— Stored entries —
* * *

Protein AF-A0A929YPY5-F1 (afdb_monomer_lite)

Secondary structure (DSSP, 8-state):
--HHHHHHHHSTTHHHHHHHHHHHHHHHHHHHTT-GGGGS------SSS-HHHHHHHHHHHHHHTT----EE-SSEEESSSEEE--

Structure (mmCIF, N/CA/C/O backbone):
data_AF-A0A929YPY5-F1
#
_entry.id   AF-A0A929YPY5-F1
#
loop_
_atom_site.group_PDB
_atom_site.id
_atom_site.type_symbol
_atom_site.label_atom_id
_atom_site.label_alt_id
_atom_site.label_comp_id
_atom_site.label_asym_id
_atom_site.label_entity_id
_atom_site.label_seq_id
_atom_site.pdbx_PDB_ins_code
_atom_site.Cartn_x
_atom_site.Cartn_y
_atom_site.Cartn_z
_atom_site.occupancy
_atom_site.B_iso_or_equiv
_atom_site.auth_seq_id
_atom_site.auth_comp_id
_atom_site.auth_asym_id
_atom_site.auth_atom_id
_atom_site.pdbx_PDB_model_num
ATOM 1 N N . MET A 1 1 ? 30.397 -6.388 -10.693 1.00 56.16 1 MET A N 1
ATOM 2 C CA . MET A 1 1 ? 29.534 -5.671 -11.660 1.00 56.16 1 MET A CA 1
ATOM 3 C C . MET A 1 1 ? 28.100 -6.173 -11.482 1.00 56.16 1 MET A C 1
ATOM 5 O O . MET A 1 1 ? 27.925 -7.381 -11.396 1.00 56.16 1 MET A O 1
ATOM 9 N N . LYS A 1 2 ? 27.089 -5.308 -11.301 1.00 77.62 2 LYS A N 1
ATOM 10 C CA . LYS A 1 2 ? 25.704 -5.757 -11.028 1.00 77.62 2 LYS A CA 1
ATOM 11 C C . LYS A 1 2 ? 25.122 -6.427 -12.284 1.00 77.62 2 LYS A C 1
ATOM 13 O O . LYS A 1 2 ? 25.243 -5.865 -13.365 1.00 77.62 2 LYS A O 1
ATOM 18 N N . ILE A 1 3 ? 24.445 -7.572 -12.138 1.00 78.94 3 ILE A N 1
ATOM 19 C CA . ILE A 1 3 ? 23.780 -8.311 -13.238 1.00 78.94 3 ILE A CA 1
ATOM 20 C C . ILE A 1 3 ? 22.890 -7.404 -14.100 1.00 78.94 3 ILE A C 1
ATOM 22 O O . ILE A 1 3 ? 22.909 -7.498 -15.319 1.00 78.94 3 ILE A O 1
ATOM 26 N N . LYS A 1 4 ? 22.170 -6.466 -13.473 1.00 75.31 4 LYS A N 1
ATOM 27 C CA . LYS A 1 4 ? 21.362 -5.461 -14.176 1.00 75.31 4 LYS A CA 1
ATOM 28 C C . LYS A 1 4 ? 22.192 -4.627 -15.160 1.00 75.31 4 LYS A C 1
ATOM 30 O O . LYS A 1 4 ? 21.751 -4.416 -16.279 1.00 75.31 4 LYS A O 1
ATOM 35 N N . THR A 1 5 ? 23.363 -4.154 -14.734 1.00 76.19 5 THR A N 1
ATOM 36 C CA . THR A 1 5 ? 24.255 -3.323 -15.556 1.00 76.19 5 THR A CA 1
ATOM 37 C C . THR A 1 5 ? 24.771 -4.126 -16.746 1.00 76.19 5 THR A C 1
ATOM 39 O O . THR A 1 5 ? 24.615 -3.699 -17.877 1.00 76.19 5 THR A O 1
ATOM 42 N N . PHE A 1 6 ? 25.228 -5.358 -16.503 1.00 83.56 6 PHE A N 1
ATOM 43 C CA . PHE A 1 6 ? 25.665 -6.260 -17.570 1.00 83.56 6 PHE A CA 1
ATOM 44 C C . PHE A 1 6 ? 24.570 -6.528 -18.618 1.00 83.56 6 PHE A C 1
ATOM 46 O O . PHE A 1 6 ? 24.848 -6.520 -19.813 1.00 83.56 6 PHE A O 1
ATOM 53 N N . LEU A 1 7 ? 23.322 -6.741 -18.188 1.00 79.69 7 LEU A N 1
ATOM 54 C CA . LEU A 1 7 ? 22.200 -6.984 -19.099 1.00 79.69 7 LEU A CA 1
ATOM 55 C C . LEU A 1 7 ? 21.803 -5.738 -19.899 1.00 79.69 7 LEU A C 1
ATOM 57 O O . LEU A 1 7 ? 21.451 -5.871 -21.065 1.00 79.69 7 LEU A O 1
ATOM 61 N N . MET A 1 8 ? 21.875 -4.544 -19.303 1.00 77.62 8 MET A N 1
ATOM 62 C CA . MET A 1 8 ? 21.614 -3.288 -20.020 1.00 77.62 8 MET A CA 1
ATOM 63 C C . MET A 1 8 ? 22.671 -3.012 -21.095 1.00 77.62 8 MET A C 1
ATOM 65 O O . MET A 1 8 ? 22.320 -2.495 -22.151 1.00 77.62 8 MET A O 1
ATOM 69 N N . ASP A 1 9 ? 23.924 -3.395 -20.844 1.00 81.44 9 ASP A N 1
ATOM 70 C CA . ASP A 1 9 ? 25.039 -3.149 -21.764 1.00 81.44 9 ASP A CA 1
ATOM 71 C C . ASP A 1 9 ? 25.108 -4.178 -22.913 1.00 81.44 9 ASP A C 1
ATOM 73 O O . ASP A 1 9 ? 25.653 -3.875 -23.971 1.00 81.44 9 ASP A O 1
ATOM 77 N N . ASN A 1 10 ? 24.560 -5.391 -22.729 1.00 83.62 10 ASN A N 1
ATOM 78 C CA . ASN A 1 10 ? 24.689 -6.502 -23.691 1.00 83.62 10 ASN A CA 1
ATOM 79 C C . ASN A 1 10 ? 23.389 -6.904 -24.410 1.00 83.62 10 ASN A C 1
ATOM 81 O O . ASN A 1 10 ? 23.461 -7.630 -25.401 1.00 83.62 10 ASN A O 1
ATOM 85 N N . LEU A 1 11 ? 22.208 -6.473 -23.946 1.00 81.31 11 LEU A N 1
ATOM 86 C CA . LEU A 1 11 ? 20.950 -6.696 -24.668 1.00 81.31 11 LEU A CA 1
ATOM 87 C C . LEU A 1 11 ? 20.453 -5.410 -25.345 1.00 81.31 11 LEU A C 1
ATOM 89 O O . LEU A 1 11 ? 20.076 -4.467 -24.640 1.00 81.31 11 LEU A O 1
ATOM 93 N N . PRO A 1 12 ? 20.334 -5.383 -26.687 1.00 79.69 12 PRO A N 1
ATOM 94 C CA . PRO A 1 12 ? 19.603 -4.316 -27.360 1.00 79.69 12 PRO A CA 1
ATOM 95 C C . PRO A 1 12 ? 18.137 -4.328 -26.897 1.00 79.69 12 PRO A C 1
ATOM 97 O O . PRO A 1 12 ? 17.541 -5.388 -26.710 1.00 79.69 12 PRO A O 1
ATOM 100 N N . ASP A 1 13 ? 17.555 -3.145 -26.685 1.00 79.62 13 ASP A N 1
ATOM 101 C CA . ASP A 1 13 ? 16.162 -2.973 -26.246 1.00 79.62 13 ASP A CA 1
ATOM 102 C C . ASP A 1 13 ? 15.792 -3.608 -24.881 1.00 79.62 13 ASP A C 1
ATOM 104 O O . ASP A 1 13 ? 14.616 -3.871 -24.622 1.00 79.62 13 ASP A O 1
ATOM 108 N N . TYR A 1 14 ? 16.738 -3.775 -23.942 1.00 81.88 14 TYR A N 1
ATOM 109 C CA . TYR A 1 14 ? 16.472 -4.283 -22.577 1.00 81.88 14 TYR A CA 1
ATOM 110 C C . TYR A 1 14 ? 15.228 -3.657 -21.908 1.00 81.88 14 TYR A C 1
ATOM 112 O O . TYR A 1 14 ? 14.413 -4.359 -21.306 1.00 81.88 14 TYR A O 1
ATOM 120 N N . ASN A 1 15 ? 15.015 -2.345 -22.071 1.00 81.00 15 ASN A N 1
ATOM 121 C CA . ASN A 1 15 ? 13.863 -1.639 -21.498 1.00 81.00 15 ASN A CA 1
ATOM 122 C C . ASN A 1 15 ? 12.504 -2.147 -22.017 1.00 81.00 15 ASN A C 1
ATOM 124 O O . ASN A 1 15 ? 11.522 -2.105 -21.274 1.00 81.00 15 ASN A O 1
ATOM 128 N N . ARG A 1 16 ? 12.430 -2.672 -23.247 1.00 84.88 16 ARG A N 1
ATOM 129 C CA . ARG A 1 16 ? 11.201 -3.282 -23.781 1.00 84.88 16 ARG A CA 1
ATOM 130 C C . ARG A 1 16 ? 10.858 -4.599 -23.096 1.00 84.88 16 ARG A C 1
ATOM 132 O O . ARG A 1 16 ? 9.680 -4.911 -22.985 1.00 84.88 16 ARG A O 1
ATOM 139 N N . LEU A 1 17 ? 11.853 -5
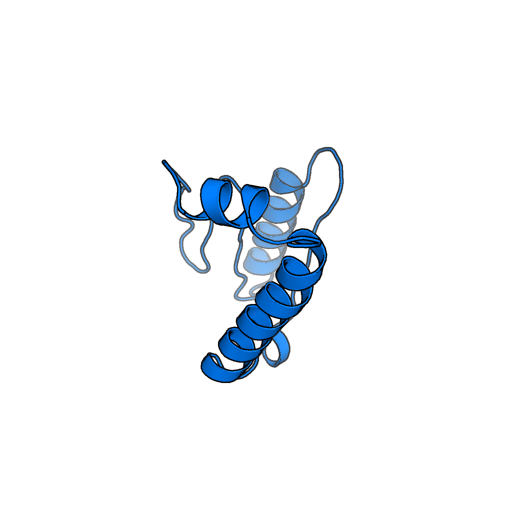.342 -22.607 1.00 85.50 17 LEU A N 1
ATOM 140 C CA . LEU A 1 17 ? 11.655 -6.615 -21.903 1.00 85.50 17 LEU A CA 1
ATOM 141 C C . LEU A 1 17 ? 11.273 -6.423 -20.429 1.00 85.50 17 LEU A C 1
ATOM 143 O O . LEU A 1 17 ? 10.603 -7.268 -19.836 1.00 85.50 17 LEU A O 1
ATOM 147 N N . VAL A 1 18 ? 11.653 -5.290 -19.840 1.00 88.31 18 VAL A N 1
ATOM 148 C CA . VAL A 1 18 ? 11.374 -4.961 -18.435 1.00 88.31 18 VAL A CA 1
ATOM 149 C C . VAL A 1 18 ? 9.868 -4.873 -18.160 1.00 88.31 18 VAL A C 1
ATOM 151 O O . VAL A 1 18 ? 9.394 -5.414 -17.161 1.00 88.31 18 VAL A O 1
ATOM 154 N N . ILE A 1 19 ? 9.099 -4.243 -19.053 1.00 90.06 19 ILE A N 1
ATOM 155 C CA . ILE A 1 19 ? 7.642 -4.082 -18.904 1.00 90.06 19 ILE A CA 1
ATOM 156 C C . ILE A 1 19 ? 6.902 -5.437 -18.866 1.00 90.06 19 ILE A C 1
ATOM 158 O O . ILE A 1 19 ? 6.226 -5.696 -17.866 1.00 90.06 19 ILE A O 1
ATOM 162 N N . PRO A 1 20 ? 7.019 -6.329 -19.875 1.00 92.62 20 PRO A N 1
ATOM 163 C CA . PRO A 1 20 ? 6.342 -7.624 -19.852 1.00 92.62 20 PRO A CA 1
ATOM 164 C C . PRO A 1 20 ? 6.839 -8.516 -18.709 1.00 92.62 20 PRO A C 1
ATOM 166 O O . PRO A 1 20 ? 6.040 -9.245 -18.125 1.00 92.62 20 PRO A O 1
ATOM 169 N N . TYR A 1 21 ? 8.113 -8.413 -18.316 1.00 91.81 21 TYR A N 1
ATOM 170 C CA . TYR A 1 21 ? 8.632 -9.104 -17.133 1.00 91.81 21 TYR A CA 1
ATOM 171 C C . TYR A 1 21 ? 7.933 -8.654 -15.839 1.00 91.81 21 TYR A C 1
ATOM 173 O O . TYR A 1 21 ? 7.486 -9.492 -15.051 1.00 91.81 21 TYR A O 1
ATOM 181 N N . HIS A 1 22 ? 7.791 -7.343 -15.613 1.00 93.75 22 HIS A N 1
ATOM 182 C CA . HIS A 1 22 ? 7.078 -6.828 -14.441 1.00 93.75 22 HIS A CA 1
ATOM 183 C C . HIS A 1 22 ? 5.589 -7.174 -14.466 1.00 93.75 22 HIS A C 1
ATOM 185 O O . HIS A 1 22 ? 5.041 -7.522 -13.419 1.00 93.75 22 HIS A O 1
ATOM 191 N N . LEU A 1 23 ? 4.956 -7.141 -15.642 1.00 95.19 23 LEU A N 1
ATOM 192 C CA . LEU A 1 23 ? 3.572 -7.578 -15.808 1.00 95.19 23 LEU A CA 1
ATOM 193 C C . LEU A 1 23 ? 3.414 -9.062 -15.456 1.00 95.19 23 LEU A C 1
ATOM 195 O O . LEU A 1 23 ? 2.550 -9.405 -14.652 1.00 95.19 23 LEU A O 1
ATOM 199 N N . GLY A 1 24 ? 4.287 -9.929 -15.977 1.00 96.94 24 GLY A N 1
ATOM 200 C CA . GLY A 1 24 ? 4.290 -11.357 -15.656 1.00 96.94 24 GLY A CA 1
ATOM 201 C C . GLY A 1 24 ? 4.439 -11.607 -14.155 1.00 96.94 24 GLY A C 1
ATOM 202 O O . GLY A 1 24 ? 3.653 -12.347 -13.567 1.00 96.94 24 GLY A O 1
ATOM 203 N N . LYS A 1 25 ? 5.374 -10.912 -13.493 1.00 96.31 25 LYS A N 1
ATOM 204 C CA . LYS A 1 25 ? 5.526 -10.980 -12.029 1.00 96.31 25 LYS A CA 1
ATOM 205 C C . LYS A 1 25 ? 4.273 -10.539 -11.277 1.00 96.31 25 LYS A C 1
ATOM 207 O O . LYS A 1 25 ? 3.911 -11.178 -10.291 1.00 96.31 25 LYS A O 1
ATOM 212 N N . ALA A 1 26 ? 3.635 -9.455 -11.713 1.00 96.00 26 ALA A N 1
ATOM 213 C CA . ALA A 1 26 ? 2.420 -8.950 -11.084 1.00 96.00 26 ALA A CA 1
ATOM 214 C C . ALA A 1 26 ? 1.261 -9.949 -11.221 1.00 96.00 26 ALA A C 1
ATOM 216 O O . ALA A 1 26 ? 0.575 -10.216 -10.236 1.00 96.00 26 ALA A O 1
ATOM 217 N N . VAL A 1 27 ? 1.084 -10.548 -12.403 1.00 96.50 27 VAL A N 1
ATOM 218 C CA . VAL A 1 27 ? 0.046 -11.560 -12.657 1.00 96.50 27 VAL A CA 1
ATOM 219 C C . VAL A 1 27 ? 0.285 -12.822 -11.830 1.00 96.50 27 VAL A C 1
ATOM 221 O O . VAL A 1 27 ? -0.639 -13.280 -11.1
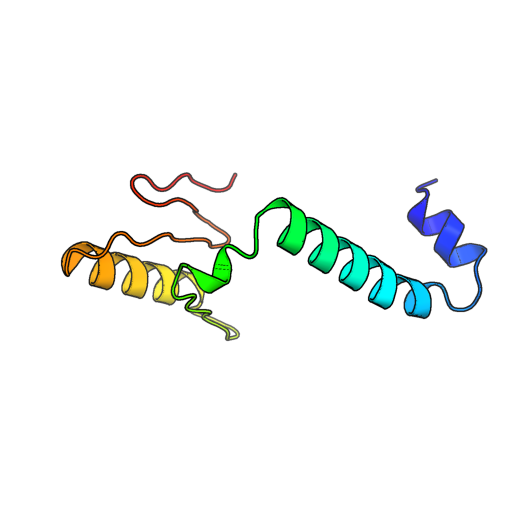63 1.00 96.50 27 VAL A O 1
ATOM 224 N N . LEU A 1 28 ? 1.518 -13.340 -11.796 1.00 97.25 28 LEU A N 1
ATOM 225 C CA . LEU A 1 28 ? 1.869 -14.514 -10.986 1.00 97.25 28 LEU A CA 1
ATOM 226 C C . LEU A 1 28 ? 1.640 -14.270 -9.489 1.00 97.25 28 LEU A C 1
ATOM 228 O O . LEU A 1 28 ? 1.126 -15.137 -8.790 1.00 97.25 28 LEU A O 1
ATOM 232 N N . ALA A 1 29 ? 1.987 -13.083 -8.982 1.00 96.75 29 ALA A N 1
ATOM 233 C CA . ALA A 1 29 ? 1.712 -12.730 -7.592 1.00 96.75 29 ALA A CA 1
ATOM 234 C C . ALA A 1 29 ? 0.202 -12.615 -7.325 1.00 96.75 29 ALA A C 1
ATOM 236 O O . ALA A 1 29 ? -0.284 -13.115 -6.313 1.00 96.75 29 ALA A O 1
ATOM 237 N N . ALA A 1 30 ? -0.548 -11.980 -8.229 1.00 95.62 30 ALA A N 1
ATOM 238 C CA . ALA A 1 30 ? -1.993 -11.842 -8.091 1.00 95.62 30 ALA A CA 1
ATOM 239 C C . ALA A 1 30 ? -2.699 -13.206 -8.075 1.00 95.62 30 ALA A C 1
ATOM 241 O O . ALA A 1 30 ? -3.595 -13.407 -7.258 1.00 95.62 30 ALA A O 1
ATOM 242 N N . GLU A 1 31 ? -2.270 -14.141 -8.923 1.00 96.62 31 GLU A N 1
ATOM 243 C CA . GLU A 1 31 ? -2.784 -15.511 -8.973 1.00 96.62 31 GLU A CA 1
ATOM 244 C C . GLU A 1 31 ? -2.428 -16.292 -7.699 1.00 96.62 31 GLU A C 1
ATOM 246 O O . GLU A 1 31 ? -3.340 -16.772 -7.020 1.00 96.62 31 GLU A O 1
ATOM 251 N N . LYS A 1 32 ? -1.153 -16.272 -7.281 1.00 97.75 32 LYS A N 1
ATOM 252 C CA . LYS A 1 32 ? -0.669 -16.914 -6.045 1.00 97.75 32 LYS A CA 1
ATOM 253 C C . LYS A 1 32 ? -1.437 -16.480 -4.790 1.00 97.75 32 LYS A C 1
ATOM 255 O O . LYS A 1 32 ? -1.632 -17.286 -3.886 1.00 97.75 32 LYS A O 1
ATOM 260 N N . TYR A 1 
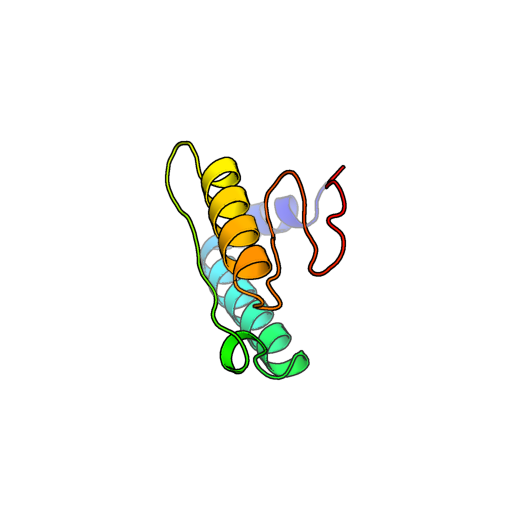33 ? -1.852 -15.214 -4.711 1.00 95.94 33 TYR A N 1
ATOM 261 C CA . TYR A 1 33 ? -2.625 -14.677 -3.581 1.00 95.94 33 TYR A CA 1
ATOM 262 C C . TYR A 1 33 ? -4.140 -14.611 -3.844 1.00 95.94 33 TYR A C 1
ATOM 264 O O . TYR A 1 33 ? -4.875 -13.988 -3.074 1.00 95.94 33 TYR A O 1
ATOM 272 N N . HIS A 1 34 ? -4.627 -15.249 -4.912 1.00 96.62 34 HIS A N 1
ATOM 273 C CA . HIS A 1 34 ? -6.045 -15.338 -5.273 1.00 96.62 34 HIS A CA 1
ATOM 274 C C . HIS A 1 34 ? -6.756 -13.980 -5.413 1.00 96.62 34 HIS A C 1
ATOM 276 O O . HIS A 1 34 ? -7.890 -13.804 -4.958 1.00 96.62 34 HIS A O 1
ATOM 282 N N . PHE A 1 35 ? -6.093 -13.016 -6.056 1.00 94.75 35 PHE A N 1
ATOM 283 C CA . PHE A 1 35 ? -6.599 -11.671 -6.344 1.00 94.75 35 PHE A CA 1
ATOM 284 C C . PHE A 1 35 ? -7.219 -10.987 -5.108 1.00 94.75 35 PHE A C 1
ATOM 286 O O . PHE A 1 35 ? -8.416 -10.676 -5.110 1.00 94.75 35 PHE A O 1
ATOM 293 N N
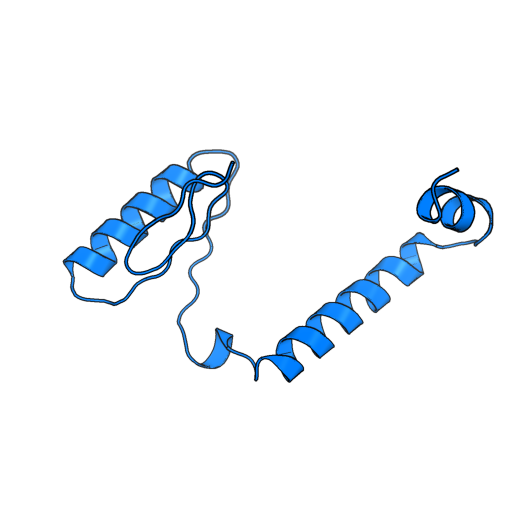 . PRO A 1 36 ? -6.432 -10.700 -4.053 1.00 93.25 36 PRO A N 1
ATOM 294 C CA . PRO A 1 36 ? -6.962 -10.220 -2.773 1.00 93.25 36 PRO A CA 1
ATOM 295 C C . PRO A 1 36 ? -7.716 -8.889 -2.906 1
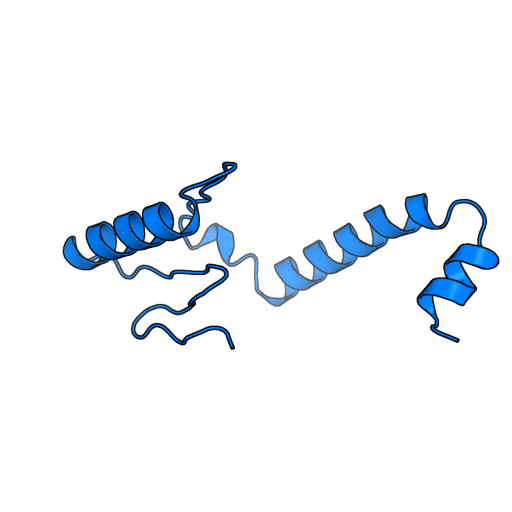.00 93.25 36 PRO A C 1
ATOM 297 O O . PRO A 1 36 ? -8.699 -8.666 -2.205 1.00 93.25 36 PRO A O 1
ATOM 300 N N . GLY A 1 37 ? -7.331 -8.047 -3.874 1.00 90.75 37 GLY A N 1
ATOM 301 C CA . GLY A 1 37 ? -8.017 -6.793 -4.195 1.00 90.75 37 GLY A CA 1
ATOM 302 C C . GLY A 1 37 ? -9.484 -6.958 -4.611 1.00 90.75 37 GLY A C 1
ATOM 303 O O . GLY A 1 37 ? -10.247 -6.012 -4.486 1.00 90.75 37 GLY A O 1
ATOM 304 N N . LYS A 1 38 ? -9.924 -8.151 -5.042 1.00 93.94 38 LYS A N 1
ATOM 305 C CA . LYS A 1 38 ? -11.349 -8.420 -5.318 1.00 93.94 38 LYS A CA 1
ATOM 306 C C . LYS A 1 38 ? -12.190 -8.575 -4.047 1.00 93.94 38 LYS A C 1
ATOM 308 O O . LYS A 1 38 ? -13.412 -8.508 -4.120 1.00 93.94 38 LYS A O 1
ATOM 313 N N . LYS A 1 39 ? -11.552 -8.804 -2.895 1.00 94.25 39 LYS A N 1
ATOM 314 C CA . LYS A 1 39 ? -12.203 -9.046 -1.597 1.00 94.25 39 LYS A CA 1
ATOM 315 C C . LYS A 1 39 ? -12.151 -7.830 -0.665 1.00 94.25 39 LYS A C 1
ATOM 317 O O . LYS A 1 39 ? -12.614 -7.918 0.466 1.00 94.25 39 LYS A O 1
ATOM 322 N N . MET A 1 40 ? -11.577 -6.710 -1.107 1.00 94.31 40 MET A N 1
ATOM 323 C CA . MET A 1 40 ? -11.427 -5.495 -0.302 1.00 94.31 40 MET A CA 1
ATOM 324 C C . MET A 1 40 ? -11.595 -4.241 -1.155 1.00 94.31 40 MET A C 1
ATOM 326 O O . MET A 1 40 ? -11.335 -4.256 -2.355 1.00 94.31 40 MET A O 1
ATOM 330 N N . ARG A 1 41 ? -11.991 -3.127 -0.533 1.00 95.38 41 ARG A N 1
ATOM 331 C CA . ARG A 1 41 ? -11.942 -1.823 -1.199 1.00 95.38 41 ARG A CA 1
ATOM 332 C C . ARG A 1 41 ? -10.557 -1.215 -1.023 1.00 95.38 41 ARG A C 1
ATOM 334 O O . ARG A 1 41 ? -10.088 -1.077 0.102 1.00 95.38 41 ARG A O 1
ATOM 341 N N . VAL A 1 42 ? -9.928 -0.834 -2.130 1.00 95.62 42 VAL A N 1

* * *

— TASK DETAILS —
Reproduce, character for character, only the lines of the preceding data that start at the line with "ATOM 169 N N" and end at the line with "ATOM 217 N N", both included.

— ANSWER BOX —
ATOM 169 N N . TYR A 1 21 ? 8.113 -8.413 -18.316 1.00 91.81 21 TYR A N 1
ATOM 170 C CA . TYR A 1 21 ? 8.632 -9.104 -17.133 1.00 91.81 21 TYR A CA 1
ATOM 171 C C . TYR A 1 21 ? 7.933 -8.654 -15.839 1.00 91.81 21 TYR A C 1
ATOM 173 O O . TYR A 1 21 ? 7.486 -9.492 -15.051 1.00 91.81 21 TYR A O 1
ATOM 181 N N . HIS A 1 22 ? 7.791 -7.343 -15.613 1.00 93.75 22 HIS A N 1
ATOM 182 C CA . HIS A 1 22 ? 7.078 -6.828 -14.441 1.00 93.75 22 HIS A CA 1
ATOM 183 C C . HIS A 1 22 ? 5.589 -7.174 -14.466 1.00 93.75 22 HIS A C 1
ATOM 185 O O . HIS A 1 22 ? 5.041 -7.522 -13.419 1.00 93.75 22 HIS A O 1
ATOM 191 N N . LEU A 1 23 ? 4.956 -7.141 -15.642 1.00 95.19 23 LEU A N 1
ATOM 192 C CA . LEU A 1 23 ? 3.572 -7.578 -15.808 1.00 95.19 23 LEU A CA 1
ATOM 193 C C . LEU A 1 23 ? 3.414 -9.062 -15.456 1.00 95.19 23 LEU A C 1
ATOM 195 O O . LEU A 1 23 ? 2.550 -9.405 -14.652 1.00 95.19 23 LEU A O 1
ATOM 199 N N . GLY A 1 24 ? 4.287 -9.929 -15.977 1.00 96.94 24 GLY A N 1
ATOM 200 C CA . GLY A 1 24 ? 4.290 -11.357 -15.656 1.00 96.94 24 GLY A CA 1
ATOM 201 C C . GLY A 1 24 ? 4.439 -11.607 -14.155 1.00 96.94 24 GLY A C 1
ATOM 202 O O . GLY A 1 24 ? 3.653 -12.347 -13.567 1.00 96.94 24 GLY A O 1
ATOM 203 N N . LYS A 1 25 ? 5.374 -10.912 -13.493 1.00 96.31 25 LYS A N 1
ATOM 204 C CA . LYS A 1 25 ? 5.526 -10.980 -12.029 1.00 96.31 25 LYS A CA 1
ATOM 205 C C . LYS A 1 25 ? 4.273 -10.539 -11.277 1.00 96.31 25 LYS A C 1
ATOM 207 O O . LYS A 1 25 ? 3.911 -11.178 -10.291 1.00 96.31 25 LYS A O 1
ATOM 212 N N . ALA A 1 26 ? 3.635 -9.455 -11.713 1.00 96.00 26 ALA A N 1
ATOM 213 C CA . ALA A 1 26 ? 2.420 -8.950 -11.084 1.00 96.00 26 ALA A CA 1
ATOM 214 C C . ALA A 1 26 ? 1.261 -9.949 -11.221 1.00 96.00 26 ALA A C 1
ATOM 216 O O . ALA A 1 26 ? 0.575 -10.216 -10.236 1.00 96.00 26 ALA A O 1
ATOM 217 N N . VAL A 1 27 ? 1.084 -10.548 -12.403 1.00 96.50 27 VAL A N 1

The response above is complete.